▸ **Records drawn from a dataset**:
_ _ _ _ _ _ _
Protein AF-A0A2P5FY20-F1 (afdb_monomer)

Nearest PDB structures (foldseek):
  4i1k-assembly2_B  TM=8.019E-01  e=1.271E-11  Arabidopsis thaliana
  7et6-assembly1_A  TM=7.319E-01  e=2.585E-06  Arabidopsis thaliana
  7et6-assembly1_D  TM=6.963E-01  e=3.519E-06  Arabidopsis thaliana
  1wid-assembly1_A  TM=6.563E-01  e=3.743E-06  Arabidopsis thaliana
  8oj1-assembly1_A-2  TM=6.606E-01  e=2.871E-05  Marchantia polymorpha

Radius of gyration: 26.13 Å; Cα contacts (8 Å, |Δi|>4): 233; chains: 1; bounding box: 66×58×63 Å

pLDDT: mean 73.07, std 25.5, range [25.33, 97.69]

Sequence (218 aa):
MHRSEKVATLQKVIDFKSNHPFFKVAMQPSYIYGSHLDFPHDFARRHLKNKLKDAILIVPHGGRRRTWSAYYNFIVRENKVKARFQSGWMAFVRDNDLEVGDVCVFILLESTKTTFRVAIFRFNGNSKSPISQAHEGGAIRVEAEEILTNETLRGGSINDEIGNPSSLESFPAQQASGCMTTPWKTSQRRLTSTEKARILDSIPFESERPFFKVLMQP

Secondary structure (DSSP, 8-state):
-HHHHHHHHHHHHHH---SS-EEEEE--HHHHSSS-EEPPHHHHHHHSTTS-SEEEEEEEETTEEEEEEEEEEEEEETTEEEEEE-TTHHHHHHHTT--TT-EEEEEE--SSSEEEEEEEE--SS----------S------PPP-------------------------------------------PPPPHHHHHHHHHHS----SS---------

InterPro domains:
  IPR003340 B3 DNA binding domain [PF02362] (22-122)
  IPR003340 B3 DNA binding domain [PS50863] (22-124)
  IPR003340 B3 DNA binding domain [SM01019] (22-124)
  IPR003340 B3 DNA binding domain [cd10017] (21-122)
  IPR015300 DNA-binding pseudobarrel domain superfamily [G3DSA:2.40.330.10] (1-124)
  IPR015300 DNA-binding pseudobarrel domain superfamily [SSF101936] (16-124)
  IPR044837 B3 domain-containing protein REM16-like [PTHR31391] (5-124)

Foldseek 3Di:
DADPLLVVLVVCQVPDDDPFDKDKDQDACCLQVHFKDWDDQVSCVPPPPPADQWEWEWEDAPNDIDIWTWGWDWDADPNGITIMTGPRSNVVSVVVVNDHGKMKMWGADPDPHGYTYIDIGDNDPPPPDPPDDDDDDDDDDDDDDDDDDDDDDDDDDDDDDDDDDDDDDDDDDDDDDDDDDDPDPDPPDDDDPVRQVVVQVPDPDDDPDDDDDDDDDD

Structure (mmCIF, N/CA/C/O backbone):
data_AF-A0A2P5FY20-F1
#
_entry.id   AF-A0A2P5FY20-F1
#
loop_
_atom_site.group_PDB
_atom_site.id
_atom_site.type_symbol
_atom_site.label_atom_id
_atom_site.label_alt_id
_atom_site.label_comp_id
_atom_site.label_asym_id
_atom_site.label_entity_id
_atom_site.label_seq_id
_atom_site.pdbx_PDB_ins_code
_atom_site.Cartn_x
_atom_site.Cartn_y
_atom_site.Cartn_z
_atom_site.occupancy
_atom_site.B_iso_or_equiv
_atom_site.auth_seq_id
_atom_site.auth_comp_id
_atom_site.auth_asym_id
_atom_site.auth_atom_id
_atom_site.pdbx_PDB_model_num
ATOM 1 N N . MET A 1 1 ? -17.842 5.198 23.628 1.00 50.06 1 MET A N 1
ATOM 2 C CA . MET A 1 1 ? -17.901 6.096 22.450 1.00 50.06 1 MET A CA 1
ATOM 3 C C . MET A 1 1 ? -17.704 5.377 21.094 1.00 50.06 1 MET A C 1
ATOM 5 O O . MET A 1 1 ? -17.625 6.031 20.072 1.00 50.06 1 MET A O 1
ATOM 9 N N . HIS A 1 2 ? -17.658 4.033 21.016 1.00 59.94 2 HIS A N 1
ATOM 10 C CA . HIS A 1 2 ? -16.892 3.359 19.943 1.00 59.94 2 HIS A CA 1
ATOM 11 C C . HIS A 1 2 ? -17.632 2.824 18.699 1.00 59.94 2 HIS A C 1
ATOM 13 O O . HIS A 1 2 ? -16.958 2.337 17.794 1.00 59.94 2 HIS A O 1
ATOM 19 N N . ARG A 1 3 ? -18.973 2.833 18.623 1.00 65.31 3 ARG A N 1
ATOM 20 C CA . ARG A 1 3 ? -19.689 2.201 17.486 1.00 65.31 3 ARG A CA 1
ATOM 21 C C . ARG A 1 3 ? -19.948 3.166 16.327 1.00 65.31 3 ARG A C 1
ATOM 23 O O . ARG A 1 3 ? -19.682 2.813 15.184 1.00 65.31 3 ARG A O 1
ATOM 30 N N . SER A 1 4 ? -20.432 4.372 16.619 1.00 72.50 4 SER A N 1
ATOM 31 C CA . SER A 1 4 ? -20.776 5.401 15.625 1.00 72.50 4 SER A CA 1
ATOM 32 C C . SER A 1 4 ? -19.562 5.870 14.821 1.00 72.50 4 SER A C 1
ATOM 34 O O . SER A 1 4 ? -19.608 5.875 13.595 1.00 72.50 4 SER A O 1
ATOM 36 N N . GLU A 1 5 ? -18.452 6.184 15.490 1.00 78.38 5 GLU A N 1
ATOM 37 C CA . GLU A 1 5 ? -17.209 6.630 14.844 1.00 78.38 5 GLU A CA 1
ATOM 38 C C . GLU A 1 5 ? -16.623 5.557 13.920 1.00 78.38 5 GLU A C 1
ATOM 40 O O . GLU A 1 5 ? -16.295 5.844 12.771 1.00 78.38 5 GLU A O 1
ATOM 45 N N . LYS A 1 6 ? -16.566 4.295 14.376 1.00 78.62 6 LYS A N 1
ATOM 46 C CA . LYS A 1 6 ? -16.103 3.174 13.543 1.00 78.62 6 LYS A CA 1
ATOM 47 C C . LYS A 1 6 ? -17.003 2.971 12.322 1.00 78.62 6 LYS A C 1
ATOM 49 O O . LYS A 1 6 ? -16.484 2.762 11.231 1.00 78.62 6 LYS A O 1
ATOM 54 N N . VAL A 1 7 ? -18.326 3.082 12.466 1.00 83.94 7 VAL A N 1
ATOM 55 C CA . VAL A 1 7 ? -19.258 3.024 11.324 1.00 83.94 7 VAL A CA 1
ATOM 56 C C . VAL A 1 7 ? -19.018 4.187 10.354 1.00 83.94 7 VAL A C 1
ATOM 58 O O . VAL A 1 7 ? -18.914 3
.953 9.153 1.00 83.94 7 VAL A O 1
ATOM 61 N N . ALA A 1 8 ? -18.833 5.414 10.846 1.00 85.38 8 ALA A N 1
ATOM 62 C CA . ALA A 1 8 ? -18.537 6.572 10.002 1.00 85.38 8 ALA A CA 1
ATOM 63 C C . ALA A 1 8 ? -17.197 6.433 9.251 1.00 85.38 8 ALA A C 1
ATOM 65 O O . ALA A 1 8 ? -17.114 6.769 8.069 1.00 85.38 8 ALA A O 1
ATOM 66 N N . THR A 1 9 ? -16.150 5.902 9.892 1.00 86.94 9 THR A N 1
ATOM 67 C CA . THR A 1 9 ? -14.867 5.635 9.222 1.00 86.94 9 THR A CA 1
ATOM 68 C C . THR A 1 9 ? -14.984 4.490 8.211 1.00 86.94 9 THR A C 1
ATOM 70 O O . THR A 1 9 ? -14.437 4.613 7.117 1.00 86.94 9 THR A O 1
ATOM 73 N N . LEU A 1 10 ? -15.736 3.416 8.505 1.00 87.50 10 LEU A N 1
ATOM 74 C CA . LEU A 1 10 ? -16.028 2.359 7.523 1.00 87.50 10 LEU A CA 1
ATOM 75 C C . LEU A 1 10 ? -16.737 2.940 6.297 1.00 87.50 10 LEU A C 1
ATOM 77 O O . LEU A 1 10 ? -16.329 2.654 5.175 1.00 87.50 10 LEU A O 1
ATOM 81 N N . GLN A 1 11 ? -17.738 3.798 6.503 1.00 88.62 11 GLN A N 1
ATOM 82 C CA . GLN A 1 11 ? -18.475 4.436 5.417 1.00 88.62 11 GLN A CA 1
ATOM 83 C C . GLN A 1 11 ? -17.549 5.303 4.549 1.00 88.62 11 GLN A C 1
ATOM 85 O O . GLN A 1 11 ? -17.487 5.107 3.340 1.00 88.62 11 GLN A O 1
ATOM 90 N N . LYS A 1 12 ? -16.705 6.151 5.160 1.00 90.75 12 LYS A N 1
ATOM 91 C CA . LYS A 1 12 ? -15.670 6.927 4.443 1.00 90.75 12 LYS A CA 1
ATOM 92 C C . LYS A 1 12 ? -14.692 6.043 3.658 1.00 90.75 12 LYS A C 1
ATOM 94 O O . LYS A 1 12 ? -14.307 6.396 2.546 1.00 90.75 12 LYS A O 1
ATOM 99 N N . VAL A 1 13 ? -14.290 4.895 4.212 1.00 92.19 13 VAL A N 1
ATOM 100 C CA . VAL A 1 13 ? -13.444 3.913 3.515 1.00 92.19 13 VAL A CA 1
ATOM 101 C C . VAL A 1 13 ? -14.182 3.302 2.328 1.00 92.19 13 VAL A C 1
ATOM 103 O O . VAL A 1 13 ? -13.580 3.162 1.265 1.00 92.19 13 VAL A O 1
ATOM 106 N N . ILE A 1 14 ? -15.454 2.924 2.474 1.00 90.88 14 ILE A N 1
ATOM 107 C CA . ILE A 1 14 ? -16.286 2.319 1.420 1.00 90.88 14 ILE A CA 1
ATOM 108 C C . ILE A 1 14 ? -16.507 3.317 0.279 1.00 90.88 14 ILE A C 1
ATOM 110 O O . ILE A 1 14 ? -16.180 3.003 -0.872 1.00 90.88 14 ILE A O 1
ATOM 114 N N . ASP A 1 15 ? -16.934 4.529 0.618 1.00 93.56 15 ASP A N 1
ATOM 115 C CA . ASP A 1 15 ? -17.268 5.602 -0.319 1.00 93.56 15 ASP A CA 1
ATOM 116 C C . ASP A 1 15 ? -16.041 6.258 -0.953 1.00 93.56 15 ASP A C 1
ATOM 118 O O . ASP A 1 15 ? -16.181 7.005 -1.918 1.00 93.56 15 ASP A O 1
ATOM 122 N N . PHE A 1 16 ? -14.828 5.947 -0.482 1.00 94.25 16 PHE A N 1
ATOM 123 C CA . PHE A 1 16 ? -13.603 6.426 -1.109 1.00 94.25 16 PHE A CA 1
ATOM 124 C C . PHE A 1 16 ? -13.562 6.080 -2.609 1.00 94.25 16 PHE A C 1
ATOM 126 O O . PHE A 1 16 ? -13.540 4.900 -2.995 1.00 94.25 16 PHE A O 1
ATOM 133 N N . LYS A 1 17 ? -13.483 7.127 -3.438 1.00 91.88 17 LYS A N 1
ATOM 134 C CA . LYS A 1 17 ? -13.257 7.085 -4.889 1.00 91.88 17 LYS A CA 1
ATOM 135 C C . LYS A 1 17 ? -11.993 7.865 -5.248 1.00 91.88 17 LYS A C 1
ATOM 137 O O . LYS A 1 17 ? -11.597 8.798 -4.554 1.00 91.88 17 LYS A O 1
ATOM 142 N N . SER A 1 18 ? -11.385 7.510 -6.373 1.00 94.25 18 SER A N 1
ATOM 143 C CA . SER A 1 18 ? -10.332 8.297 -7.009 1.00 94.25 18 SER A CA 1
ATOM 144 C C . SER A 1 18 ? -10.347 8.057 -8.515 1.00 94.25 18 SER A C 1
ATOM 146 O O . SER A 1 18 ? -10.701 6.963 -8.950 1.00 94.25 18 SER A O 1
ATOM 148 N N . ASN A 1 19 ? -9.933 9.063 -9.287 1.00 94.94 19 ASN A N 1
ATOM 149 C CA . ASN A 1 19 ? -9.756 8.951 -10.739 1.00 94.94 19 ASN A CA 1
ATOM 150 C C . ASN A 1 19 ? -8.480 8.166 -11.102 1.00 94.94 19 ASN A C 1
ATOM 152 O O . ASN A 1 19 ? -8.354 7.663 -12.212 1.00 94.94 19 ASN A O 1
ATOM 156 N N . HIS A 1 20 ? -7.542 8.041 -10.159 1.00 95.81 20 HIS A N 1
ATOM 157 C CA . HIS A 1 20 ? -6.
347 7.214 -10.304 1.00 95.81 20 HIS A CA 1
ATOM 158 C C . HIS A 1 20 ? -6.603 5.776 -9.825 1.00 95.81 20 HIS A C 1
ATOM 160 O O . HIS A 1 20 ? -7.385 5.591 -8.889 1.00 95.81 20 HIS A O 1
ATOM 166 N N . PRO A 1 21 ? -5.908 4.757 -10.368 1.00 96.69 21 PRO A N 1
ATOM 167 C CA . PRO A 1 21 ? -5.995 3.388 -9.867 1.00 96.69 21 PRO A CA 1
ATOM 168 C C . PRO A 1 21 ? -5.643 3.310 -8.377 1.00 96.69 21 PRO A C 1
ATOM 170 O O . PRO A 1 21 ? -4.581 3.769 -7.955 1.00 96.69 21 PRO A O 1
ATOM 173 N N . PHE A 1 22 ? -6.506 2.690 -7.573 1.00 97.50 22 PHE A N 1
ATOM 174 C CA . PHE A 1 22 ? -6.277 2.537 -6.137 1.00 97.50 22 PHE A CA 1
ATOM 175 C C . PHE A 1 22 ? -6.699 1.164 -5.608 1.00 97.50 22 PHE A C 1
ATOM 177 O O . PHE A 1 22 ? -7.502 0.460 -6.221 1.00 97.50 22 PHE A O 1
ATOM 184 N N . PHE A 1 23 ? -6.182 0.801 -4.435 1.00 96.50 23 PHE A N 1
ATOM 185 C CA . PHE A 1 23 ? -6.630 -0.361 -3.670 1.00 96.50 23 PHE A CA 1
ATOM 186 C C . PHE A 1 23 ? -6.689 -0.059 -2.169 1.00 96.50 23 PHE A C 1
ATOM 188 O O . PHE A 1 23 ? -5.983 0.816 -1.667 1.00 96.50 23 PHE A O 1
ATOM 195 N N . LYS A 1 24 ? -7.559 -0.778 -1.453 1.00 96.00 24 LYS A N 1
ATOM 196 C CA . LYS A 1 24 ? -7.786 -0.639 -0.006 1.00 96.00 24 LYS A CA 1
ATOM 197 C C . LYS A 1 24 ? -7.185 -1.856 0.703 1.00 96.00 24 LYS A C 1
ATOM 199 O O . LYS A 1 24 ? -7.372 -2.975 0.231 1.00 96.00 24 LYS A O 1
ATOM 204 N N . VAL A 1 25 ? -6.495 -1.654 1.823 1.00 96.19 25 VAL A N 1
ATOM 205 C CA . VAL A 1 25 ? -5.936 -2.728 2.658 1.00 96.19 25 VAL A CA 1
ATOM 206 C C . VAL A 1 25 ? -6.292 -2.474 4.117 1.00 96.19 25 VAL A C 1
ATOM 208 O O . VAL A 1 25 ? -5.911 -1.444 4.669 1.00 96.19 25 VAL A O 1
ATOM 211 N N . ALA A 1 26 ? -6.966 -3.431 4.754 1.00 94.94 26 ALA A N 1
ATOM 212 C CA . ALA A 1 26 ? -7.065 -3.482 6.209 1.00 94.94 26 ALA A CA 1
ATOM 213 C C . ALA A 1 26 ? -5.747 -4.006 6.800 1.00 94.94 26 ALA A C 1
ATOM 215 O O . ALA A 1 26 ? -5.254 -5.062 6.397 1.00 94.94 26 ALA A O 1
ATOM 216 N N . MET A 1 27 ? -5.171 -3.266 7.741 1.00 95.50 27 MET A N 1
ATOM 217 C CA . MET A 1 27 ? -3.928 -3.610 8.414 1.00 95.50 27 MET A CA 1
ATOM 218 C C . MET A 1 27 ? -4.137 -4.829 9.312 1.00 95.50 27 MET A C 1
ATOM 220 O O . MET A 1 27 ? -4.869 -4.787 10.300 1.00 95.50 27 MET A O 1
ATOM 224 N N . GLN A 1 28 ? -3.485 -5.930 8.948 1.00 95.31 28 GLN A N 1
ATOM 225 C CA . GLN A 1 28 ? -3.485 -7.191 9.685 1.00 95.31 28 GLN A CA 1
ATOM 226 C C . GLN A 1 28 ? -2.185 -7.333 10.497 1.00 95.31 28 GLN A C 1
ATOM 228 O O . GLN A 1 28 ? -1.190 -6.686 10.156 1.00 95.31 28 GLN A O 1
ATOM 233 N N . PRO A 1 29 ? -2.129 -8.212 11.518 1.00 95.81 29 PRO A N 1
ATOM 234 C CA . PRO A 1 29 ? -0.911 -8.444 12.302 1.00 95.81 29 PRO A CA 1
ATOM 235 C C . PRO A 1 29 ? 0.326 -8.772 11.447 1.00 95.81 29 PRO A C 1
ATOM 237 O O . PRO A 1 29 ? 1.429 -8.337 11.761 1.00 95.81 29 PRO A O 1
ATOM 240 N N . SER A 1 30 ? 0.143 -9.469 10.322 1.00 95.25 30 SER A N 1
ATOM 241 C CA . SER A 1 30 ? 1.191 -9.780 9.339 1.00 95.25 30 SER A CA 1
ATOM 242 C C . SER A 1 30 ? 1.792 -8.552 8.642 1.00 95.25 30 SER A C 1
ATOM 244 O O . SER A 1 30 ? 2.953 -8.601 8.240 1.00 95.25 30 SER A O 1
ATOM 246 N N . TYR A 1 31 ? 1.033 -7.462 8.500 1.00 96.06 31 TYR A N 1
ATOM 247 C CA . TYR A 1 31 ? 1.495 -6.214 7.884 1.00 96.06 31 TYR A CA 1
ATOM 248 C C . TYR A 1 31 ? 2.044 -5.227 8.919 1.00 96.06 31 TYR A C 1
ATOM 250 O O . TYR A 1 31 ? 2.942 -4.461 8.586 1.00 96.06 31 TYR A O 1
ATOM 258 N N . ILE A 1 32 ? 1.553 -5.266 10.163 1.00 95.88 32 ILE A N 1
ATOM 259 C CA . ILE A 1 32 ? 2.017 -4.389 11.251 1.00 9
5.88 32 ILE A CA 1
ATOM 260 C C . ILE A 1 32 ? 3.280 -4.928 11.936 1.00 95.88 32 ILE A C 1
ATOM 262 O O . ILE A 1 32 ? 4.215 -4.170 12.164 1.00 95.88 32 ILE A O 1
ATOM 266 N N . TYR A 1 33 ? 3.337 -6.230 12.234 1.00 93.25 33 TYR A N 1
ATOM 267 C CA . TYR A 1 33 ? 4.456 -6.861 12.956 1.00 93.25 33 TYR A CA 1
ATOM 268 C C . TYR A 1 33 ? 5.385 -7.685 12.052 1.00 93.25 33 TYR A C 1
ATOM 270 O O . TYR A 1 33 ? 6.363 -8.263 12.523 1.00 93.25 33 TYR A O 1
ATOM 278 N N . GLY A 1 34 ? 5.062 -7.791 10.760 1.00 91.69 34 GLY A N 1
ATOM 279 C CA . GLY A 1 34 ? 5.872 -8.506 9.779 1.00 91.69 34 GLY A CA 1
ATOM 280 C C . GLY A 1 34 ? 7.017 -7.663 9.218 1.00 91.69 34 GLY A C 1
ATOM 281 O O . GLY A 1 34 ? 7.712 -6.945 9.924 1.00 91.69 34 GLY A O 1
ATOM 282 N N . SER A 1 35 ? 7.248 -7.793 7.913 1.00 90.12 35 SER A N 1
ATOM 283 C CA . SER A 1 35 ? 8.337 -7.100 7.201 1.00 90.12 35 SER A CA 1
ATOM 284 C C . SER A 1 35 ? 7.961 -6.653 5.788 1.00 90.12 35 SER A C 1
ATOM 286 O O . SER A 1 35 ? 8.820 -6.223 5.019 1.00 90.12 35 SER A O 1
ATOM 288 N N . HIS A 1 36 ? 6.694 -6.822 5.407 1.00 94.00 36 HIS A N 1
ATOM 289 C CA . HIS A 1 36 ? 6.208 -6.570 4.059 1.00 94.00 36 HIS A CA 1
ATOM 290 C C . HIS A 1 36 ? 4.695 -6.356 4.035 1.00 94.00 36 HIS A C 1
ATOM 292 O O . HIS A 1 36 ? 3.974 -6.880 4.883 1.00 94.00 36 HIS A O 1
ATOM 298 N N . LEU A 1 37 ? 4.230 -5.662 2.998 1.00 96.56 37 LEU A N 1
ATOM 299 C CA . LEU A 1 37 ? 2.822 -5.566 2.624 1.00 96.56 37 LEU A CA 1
_ _ _ _ _ _ _
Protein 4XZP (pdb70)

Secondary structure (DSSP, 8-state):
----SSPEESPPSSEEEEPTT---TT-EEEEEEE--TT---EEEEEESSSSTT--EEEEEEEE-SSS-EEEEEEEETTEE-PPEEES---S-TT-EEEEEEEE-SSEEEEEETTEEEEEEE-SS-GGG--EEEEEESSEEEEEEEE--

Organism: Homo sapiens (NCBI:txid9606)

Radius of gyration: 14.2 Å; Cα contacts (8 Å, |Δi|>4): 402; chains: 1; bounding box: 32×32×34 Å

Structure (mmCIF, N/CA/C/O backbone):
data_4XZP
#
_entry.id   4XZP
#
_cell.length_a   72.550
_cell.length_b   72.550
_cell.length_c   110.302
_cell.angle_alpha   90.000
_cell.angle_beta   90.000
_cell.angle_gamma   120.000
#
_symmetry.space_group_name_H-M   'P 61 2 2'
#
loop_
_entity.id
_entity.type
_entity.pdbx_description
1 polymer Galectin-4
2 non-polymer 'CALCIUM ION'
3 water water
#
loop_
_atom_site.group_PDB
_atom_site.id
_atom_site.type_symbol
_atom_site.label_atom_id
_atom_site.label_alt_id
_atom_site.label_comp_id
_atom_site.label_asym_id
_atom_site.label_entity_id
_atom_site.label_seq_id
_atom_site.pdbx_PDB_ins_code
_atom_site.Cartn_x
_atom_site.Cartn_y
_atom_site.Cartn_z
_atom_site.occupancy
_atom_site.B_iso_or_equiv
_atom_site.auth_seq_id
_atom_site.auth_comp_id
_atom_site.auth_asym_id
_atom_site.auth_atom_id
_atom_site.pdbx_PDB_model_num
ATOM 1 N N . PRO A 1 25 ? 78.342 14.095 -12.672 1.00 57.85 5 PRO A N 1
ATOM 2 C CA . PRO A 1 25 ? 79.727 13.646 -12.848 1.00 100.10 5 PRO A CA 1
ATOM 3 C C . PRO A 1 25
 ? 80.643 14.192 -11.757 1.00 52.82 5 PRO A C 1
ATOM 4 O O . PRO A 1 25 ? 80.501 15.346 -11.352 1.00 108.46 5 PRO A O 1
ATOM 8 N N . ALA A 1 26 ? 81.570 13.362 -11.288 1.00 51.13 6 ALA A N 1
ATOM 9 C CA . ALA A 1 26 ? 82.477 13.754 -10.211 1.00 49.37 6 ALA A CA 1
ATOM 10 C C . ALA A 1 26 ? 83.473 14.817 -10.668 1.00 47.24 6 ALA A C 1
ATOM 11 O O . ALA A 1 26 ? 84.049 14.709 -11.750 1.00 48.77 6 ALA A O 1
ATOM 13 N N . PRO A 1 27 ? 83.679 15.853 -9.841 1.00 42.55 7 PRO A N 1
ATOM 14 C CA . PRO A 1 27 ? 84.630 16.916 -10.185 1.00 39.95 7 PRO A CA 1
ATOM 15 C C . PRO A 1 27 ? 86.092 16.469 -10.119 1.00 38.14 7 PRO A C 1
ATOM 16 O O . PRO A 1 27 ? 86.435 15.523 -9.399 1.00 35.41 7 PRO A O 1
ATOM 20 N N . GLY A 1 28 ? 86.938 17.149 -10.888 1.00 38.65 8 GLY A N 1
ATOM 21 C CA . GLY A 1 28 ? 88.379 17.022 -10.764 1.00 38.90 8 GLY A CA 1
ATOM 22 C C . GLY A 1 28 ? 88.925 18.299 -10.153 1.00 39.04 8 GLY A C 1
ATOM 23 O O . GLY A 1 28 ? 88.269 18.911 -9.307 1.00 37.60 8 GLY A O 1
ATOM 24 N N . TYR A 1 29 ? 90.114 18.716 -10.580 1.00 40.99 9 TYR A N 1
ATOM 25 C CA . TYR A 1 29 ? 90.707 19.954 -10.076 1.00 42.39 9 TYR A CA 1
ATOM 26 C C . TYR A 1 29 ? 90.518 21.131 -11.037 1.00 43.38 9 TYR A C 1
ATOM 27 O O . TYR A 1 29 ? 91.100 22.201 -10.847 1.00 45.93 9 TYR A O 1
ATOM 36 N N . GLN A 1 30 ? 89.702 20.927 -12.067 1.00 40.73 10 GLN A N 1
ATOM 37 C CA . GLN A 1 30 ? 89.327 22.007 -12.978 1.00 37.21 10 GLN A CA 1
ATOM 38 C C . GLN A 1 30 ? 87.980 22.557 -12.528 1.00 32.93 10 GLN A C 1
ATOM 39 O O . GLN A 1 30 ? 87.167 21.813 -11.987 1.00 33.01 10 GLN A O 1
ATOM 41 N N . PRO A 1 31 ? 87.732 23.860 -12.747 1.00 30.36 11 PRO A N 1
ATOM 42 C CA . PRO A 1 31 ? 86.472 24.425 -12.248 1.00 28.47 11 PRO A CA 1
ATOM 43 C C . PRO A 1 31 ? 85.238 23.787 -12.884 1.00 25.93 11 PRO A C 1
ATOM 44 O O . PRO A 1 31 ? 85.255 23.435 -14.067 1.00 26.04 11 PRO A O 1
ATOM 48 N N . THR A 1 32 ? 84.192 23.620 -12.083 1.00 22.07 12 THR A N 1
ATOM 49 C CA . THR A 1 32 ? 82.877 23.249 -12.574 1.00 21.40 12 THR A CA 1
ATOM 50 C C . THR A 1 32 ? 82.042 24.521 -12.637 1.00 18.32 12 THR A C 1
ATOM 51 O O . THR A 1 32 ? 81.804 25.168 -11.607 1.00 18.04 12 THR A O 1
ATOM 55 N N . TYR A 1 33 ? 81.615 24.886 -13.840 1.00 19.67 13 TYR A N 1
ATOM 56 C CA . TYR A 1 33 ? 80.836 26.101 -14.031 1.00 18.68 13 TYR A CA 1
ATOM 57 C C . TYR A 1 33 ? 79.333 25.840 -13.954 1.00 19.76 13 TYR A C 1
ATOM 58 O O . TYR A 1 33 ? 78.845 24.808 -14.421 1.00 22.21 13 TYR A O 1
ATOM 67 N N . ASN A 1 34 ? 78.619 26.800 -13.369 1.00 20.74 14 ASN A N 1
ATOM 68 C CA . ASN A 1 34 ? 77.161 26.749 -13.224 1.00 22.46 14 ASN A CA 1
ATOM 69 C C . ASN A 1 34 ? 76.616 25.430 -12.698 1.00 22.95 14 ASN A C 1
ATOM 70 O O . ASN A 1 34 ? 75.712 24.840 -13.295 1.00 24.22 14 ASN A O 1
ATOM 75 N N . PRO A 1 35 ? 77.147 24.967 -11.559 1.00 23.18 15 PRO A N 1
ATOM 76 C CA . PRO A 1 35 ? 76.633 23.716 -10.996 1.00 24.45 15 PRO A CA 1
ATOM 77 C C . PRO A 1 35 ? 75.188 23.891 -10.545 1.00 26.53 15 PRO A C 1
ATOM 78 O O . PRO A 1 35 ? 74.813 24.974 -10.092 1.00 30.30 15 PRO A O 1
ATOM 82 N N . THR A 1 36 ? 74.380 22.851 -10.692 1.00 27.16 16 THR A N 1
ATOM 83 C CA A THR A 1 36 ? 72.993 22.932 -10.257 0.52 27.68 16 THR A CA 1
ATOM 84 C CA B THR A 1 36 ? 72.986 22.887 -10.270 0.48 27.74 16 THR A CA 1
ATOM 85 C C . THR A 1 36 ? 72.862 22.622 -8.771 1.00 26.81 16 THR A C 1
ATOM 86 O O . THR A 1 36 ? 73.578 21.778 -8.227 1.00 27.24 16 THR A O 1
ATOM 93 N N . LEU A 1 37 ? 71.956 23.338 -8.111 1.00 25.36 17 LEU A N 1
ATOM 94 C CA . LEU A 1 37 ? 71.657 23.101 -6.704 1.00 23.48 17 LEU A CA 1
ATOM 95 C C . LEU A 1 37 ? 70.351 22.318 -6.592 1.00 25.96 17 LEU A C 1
_ _ _ _ _ _ _
▸ **Exercise brief**: Look above for the line holding "ATOM 47 C C" and the line holding "ATOM 54 N N". Retype both, and every line between them, word for word and nothing else.

▸ **Exercise output**:
ATOM 47 C C . LYS A 1 6 ? -17.003 2.971 12.322 1.00 78.62 6 LYS A C 1
ATOM 49 O O . LYS A 1 6 ? -16.484 2.762 11.231 1.00 78.62 6 LYS A O 1
ATOM 54 N N . VAL A 1 7 ? -18.326 3.082 12.466 1.00 83.94 7 VAL A N 1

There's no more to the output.